### Directions for this task
From the line containing "ATOM 285 C C" down to the final line of the entries below, quote every line verbatim. Exclude pictures.
*-*-*
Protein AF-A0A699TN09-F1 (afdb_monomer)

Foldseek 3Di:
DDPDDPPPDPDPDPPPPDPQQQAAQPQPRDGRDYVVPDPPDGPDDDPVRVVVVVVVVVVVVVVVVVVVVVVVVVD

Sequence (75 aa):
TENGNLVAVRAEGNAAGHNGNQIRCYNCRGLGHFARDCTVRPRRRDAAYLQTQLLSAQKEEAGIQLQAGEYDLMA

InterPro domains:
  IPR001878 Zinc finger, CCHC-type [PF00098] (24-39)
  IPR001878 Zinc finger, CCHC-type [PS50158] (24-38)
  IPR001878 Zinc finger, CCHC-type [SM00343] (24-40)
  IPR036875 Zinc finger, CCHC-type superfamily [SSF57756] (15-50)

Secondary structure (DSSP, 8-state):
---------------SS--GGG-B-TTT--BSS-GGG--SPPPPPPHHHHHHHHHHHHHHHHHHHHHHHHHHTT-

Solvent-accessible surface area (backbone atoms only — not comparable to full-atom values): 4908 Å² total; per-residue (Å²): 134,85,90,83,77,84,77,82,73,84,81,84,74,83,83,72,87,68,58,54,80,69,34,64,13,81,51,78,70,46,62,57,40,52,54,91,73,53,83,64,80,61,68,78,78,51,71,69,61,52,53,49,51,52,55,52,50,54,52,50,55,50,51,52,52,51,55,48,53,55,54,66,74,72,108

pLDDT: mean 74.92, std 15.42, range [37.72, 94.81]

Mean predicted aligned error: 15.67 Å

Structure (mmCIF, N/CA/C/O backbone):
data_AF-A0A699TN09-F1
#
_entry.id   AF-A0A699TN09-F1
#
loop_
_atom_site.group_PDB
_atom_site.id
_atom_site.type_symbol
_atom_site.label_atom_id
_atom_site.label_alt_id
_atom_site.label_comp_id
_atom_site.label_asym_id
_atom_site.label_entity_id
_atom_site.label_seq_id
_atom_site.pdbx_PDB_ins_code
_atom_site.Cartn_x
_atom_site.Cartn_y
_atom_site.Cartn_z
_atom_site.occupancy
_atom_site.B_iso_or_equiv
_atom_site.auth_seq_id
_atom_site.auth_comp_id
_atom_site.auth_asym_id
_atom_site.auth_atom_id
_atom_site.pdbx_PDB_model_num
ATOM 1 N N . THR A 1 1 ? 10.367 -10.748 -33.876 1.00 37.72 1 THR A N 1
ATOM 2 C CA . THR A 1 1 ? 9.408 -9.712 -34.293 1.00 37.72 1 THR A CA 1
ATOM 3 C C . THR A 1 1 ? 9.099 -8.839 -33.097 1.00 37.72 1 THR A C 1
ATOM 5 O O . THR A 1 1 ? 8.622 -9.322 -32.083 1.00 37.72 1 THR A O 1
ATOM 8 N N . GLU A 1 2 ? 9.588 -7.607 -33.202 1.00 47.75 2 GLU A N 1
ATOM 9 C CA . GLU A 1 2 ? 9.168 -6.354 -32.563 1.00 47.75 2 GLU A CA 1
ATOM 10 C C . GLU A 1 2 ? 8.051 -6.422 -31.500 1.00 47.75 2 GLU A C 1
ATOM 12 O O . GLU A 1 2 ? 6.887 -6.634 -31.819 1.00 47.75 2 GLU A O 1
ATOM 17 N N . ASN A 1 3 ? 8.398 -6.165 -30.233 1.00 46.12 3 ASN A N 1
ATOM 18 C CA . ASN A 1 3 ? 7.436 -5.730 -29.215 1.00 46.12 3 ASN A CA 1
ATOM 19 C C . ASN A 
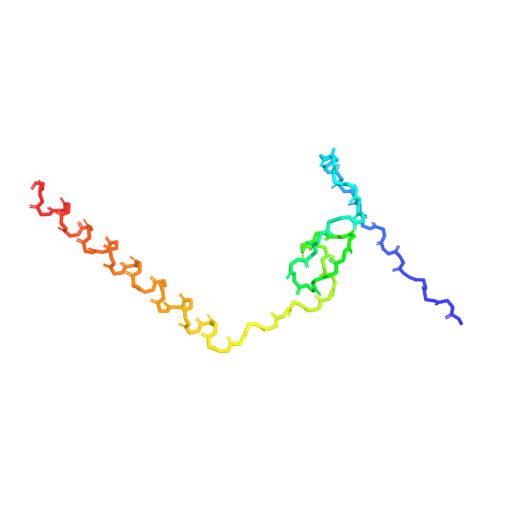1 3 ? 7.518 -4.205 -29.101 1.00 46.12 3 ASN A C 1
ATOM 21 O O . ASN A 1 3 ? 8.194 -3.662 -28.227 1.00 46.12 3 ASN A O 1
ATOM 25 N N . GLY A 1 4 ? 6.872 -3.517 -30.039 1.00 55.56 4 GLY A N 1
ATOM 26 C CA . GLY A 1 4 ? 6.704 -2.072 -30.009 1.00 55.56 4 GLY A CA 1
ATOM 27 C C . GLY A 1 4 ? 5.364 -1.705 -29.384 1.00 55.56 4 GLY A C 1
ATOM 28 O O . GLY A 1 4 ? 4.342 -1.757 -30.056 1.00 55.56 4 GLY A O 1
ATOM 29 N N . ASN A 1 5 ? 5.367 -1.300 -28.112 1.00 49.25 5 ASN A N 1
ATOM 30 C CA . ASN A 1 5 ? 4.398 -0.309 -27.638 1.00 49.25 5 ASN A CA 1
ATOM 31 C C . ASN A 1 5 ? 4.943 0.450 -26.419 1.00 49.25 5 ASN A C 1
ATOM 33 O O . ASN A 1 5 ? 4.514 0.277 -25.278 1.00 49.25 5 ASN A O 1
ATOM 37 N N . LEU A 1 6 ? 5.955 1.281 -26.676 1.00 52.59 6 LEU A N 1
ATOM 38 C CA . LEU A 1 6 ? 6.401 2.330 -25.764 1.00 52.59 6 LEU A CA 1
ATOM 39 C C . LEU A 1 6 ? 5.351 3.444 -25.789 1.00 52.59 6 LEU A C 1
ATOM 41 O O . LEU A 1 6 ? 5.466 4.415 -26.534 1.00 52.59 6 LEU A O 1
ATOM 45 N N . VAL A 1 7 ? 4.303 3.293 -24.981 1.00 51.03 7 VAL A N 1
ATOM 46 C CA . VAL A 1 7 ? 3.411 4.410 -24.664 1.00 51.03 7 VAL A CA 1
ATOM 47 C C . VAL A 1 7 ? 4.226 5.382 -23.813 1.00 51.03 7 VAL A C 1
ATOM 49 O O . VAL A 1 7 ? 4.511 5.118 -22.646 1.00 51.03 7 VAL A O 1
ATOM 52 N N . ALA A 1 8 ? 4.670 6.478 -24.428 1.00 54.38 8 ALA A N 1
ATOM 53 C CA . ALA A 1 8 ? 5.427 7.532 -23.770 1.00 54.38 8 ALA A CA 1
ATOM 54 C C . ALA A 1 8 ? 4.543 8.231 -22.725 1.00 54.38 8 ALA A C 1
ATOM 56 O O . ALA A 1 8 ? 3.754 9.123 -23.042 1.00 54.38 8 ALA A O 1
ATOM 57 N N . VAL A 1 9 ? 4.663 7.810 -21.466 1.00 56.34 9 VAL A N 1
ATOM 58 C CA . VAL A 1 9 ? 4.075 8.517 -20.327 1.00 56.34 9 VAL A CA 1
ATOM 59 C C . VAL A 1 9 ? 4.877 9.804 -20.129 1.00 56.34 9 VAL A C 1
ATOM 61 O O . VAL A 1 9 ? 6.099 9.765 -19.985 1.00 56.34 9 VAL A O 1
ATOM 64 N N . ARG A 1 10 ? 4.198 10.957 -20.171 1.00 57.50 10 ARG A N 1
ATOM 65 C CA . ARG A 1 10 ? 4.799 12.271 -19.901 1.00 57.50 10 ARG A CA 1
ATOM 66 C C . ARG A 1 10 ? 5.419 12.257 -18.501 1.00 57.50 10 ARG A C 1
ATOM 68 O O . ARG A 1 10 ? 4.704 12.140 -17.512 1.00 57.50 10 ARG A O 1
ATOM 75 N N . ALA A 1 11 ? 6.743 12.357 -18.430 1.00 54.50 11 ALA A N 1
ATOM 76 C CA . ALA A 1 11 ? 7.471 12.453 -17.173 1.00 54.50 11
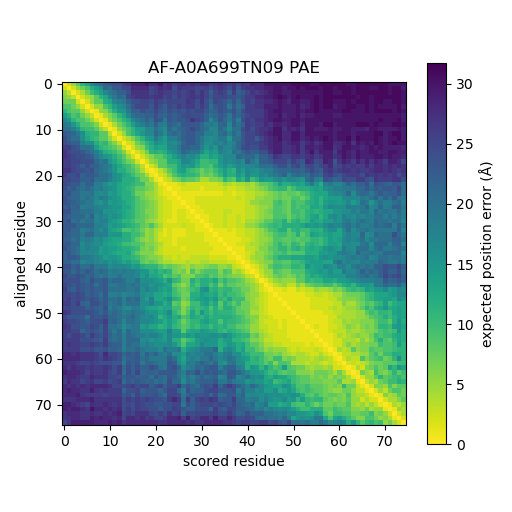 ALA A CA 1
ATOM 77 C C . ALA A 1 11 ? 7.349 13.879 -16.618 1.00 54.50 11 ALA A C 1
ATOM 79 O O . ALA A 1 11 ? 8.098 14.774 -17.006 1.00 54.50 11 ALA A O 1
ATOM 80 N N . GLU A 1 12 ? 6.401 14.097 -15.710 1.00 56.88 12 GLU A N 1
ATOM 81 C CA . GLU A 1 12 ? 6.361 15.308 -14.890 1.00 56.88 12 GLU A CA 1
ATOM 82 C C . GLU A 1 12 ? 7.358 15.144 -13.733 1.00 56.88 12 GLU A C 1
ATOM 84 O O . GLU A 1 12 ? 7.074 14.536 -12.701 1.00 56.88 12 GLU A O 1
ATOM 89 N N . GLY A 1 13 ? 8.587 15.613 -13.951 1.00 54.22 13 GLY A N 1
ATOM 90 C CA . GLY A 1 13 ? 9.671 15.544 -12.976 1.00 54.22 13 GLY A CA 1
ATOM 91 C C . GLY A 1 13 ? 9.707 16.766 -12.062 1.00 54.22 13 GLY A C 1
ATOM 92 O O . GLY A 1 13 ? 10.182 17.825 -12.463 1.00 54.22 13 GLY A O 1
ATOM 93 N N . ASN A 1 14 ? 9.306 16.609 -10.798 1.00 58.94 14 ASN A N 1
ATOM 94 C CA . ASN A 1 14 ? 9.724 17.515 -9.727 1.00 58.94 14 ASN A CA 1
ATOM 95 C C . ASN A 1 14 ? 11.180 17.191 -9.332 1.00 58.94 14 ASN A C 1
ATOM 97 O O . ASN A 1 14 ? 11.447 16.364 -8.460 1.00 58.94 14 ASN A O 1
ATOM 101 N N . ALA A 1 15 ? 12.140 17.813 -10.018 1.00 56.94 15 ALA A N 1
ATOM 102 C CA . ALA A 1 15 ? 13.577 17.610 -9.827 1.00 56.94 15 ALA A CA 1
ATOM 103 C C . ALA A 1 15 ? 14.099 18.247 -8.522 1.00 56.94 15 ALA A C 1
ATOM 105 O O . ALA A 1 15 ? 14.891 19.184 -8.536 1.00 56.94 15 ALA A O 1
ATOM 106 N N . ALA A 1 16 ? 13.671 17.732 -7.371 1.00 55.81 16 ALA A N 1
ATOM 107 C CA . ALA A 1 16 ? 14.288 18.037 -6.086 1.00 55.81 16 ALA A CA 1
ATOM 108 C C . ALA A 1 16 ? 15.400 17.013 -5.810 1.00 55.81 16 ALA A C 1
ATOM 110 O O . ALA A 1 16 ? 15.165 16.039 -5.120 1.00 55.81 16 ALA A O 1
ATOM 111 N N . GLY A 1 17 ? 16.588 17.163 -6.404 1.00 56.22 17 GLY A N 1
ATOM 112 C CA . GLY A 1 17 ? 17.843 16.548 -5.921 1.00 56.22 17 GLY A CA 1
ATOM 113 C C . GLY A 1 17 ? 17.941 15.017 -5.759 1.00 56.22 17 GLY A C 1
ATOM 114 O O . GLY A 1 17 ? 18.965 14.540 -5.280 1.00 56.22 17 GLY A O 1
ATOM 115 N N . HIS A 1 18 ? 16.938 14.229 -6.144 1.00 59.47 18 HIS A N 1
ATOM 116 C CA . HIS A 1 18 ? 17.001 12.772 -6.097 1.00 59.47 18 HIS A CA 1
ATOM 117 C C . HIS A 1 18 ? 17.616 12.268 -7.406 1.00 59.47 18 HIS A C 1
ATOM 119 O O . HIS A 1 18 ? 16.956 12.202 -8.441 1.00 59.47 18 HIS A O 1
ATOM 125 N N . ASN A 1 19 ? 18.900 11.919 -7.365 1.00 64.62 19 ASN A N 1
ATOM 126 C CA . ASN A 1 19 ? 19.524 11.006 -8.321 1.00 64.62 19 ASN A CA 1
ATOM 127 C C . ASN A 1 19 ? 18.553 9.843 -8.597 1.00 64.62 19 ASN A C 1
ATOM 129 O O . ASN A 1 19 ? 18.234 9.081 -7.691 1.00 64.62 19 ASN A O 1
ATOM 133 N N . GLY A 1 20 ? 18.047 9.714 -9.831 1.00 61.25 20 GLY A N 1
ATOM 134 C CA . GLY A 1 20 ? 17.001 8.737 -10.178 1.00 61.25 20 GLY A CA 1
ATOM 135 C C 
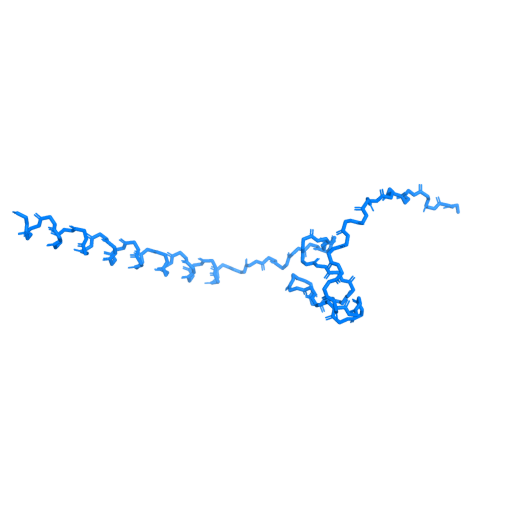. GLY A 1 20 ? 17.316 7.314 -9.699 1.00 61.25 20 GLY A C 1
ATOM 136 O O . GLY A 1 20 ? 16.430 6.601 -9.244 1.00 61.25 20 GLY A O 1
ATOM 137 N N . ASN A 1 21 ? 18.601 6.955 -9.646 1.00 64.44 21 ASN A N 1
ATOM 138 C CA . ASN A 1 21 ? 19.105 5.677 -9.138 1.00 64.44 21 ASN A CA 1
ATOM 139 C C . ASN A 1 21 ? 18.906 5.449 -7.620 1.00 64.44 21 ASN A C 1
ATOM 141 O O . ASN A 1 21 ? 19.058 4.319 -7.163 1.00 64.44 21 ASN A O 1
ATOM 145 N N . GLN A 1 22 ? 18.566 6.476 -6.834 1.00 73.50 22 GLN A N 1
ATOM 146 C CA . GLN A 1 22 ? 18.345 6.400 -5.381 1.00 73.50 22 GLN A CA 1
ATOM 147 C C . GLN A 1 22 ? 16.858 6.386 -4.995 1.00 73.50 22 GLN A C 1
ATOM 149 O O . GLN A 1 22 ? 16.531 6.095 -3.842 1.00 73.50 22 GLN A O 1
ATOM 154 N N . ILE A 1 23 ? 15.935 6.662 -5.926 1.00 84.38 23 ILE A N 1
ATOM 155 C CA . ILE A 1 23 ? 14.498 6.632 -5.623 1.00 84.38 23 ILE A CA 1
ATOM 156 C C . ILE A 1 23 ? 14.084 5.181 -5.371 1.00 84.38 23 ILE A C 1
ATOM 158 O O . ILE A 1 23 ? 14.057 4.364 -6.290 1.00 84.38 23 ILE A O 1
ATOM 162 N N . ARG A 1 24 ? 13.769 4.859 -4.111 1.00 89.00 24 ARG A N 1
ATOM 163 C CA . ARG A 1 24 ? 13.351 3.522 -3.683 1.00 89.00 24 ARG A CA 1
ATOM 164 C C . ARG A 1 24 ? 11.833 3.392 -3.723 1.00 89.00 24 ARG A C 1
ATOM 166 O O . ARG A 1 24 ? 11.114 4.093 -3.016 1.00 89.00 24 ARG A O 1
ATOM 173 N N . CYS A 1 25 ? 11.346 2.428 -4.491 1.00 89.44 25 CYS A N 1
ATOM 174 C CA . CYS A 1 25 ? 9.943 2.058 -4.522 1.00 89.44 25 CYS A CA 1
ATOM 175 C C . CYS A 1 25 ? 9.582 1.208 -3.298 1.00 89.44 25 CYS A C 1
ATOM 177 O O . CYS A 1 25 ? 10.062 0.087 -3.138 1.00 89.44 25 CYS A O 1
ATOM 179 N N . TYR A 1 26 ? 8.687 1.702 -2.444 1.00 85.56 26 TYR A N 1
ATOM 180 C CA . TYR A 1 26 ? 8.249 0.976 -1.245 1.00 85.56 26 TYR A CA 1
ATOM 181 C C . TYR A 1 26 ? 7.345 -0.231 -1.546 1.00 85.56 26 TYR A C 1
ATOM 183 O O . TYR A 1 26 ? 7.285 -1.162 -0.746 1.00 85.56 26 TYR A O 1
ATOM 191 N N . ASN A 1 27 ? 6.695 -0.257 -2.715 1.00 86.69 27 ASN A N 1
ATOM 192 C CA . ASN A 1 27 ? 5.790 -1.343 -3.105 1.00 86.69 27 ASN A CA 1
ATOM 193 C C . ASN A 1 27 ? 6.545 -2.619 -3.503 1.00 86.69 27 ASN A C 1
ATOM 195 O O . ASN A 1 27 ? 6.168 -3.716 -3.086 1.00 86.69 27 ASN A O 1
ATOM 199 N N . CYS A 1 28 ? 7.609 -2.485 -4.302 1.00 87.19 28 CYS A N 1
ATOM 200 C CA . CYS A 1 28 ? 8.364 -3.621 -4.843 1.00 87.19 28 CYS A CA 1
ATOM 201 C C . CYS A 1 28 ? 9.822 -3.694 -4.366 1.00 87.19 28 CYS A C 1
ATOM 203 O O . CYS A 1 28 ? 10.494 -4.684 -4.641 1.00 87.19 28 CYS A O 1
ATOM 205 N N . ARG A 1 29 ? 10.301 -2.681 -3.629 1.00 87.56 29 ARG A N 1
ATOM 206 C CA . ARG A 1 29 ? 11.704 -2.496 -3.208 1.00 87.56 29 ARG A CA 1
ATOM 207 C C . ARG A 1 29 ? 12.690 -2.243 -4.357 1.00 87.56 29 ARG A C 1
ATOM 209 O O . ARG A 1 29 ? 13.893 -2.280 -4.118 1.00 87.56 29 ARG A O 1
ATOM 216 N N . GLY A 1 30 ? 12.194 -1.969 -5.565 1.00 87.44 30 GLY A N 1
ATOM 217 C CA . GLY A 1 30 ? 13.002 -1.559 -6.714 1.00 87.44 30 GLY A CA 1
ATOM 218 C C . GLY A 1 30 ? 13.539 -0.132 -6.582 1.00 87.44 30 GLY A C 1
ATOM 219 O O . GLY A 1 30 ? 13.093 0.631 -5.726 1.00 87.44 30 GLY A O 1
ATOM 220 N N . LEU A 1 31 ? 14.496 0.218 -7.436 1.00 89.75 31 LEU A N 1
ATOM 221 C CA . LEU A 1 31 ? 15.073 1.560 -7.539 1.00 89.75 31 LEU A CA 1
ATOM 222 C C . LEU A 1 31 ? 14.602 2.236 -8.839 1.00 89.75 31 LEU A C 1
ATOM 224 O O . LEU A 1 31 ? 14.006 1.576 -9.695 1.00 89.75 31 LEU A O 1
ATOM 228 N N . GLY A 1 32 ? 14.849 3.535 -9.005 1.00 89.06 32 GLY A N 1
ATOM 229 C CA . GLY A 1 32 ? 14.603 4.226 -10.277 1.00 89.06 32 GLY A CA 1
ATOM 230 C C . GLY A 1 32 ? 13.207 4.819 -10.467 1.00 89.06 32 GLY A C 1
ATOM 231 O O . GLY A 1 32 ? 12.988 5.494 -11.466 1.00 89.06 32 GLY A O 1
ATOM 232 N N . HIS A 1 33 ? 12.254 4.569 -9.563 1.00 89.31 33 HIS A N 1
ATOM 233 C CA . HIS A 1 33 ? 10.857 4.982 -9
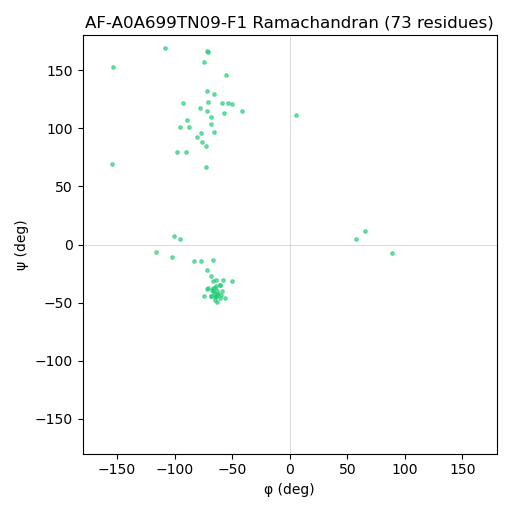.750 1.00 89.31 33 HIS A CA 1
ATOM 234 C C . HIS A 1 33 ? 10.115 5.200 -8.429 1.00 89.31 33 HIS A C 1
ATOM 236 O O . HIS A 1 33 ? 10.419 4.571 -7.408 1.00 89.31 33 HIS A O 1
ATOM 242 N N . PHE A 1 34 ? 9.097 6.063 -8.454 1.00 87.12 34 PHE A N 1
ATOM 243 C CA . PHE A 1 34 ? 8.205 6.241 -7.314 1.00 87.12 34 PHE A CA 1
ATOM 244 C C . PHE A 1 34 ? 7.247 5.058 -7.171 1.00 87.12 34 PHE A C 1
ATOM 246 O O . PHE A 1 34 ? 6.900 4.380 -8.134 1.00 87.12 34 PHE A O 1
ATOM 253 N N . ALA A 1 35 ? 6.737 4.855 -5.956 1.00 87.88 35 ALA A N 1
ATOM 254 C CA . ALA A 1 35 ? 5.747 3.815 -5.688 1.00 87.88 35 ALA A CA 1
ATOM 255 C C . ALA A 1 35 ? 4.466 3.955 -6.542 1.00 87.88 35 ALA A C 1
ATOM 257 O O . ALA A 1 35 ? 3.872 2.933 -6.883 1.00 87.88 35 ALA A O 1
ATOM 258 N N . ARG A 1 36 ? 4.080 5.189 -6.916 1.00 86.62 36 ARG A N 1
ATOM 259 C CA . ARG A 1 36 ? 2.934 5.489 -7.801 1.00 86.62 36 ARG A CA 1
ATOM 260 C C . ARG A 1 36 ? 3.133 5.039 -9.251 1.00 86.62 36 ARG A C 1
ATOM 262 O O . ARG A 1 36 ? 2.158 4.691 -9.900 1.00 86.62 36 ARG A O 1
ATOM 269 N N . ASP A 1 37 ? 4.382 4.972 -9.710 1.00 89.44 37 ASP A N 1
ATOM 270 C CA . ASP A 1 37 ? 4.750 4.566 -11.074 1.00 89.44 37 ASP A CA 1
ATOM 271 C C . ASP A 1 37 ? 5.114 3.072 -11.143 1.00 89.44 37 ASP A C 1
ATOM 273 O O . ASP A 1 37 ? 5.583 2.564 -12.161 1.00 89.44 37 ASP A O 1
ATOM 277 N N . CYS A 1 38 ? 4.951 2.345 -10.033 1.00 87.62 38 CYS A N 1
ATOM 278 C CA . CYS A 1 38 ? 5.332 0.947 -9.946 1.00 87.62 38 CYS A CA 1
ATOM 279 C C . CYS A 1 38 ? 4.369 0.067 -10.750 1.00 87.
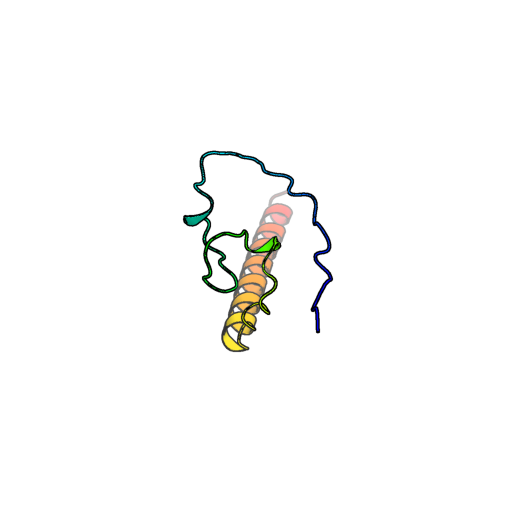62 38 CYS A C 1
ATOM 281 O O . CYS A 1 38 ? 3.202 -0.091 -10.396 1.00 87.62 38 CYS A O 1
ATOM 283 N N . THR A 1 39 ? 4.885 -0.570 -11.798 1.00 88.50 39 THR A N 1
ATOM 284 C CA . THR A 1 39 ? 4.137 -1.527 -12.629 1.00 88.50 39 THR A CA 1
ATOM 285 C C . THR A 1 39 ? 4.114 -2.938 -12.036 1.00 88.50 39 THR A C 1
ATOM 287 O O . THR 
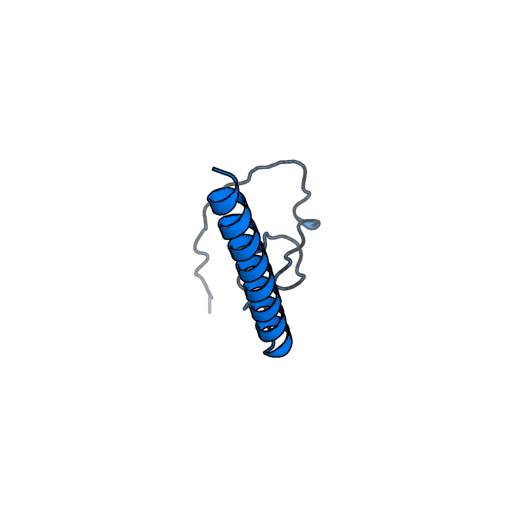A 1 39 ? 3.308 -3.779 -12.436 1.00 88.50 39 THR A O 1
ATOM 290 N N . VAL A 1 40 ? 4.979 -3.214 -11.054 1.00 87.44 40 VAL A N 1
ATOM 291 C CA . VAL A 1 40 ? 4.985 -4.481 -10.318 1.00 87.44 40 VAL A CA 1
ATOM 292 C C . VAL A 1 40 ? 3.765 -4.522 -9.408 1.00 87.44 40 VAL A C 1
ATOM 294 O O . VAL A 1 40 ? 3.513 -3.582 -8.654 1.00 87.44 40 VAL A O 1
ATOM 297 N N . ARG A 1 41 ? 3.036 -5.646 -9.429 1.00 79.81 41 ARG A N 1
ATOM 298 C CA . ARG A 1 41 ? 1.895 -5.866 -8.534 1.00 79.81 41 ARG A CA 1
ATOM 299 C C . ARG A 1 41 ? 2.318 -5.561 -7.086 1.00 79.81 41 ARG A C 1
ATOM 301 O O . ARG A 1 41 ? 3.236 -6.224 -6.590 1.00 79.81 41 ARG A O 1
*-*-*
### Answer section
ATOM 285 C C . THR A 1 39 ? 4.114 -2.938 -12.036 1.00 88.50 39 THR A C 1
ATOM 287 O O . THR 
A 1 39 ? 3.308 -3.779 -12.436 1.00 88.50 39 THR A O 1
ATOM 290 N N . VAL A 1 40 ? 4.979 -3.214 -11.054 1.00 87.44 40 VAL A N 1
ATOM 291 C CA . VAL A 1 40 ? 4.985 -4.481 -10.318 1.00 87.44 40 VAL A CA 1
ATOM 292 C C . VAL A 1 40 ? 3.765 -4.522 -9.408 1.00 87.44 40 VAL A C 1
ATOM 294 O O . VAL A 1 40 ? 3.513 -3.582 -8.654 1.00 87.44 40 VAL A O 1
ATOM 297 N N . ARG A 1 41 ? 3.036 -5.646 -9.429 1.00 79.81 41 ARG A N 1
ATOM 298 C CA . ARG A 1 41 ? 1.895 -5.866 -8.534 1.00 79.81 41 ARG A CA 1
ATOM 299 C C . ARG A 1 41 ? 2.318 -5.561 -7.086 1.00 79.81 41 ARG A C 1
ATOM 301 O O . ARG A 1 41 ? 3.236 -6.224 -6.590 1.00 79.81 41 ARG A O 1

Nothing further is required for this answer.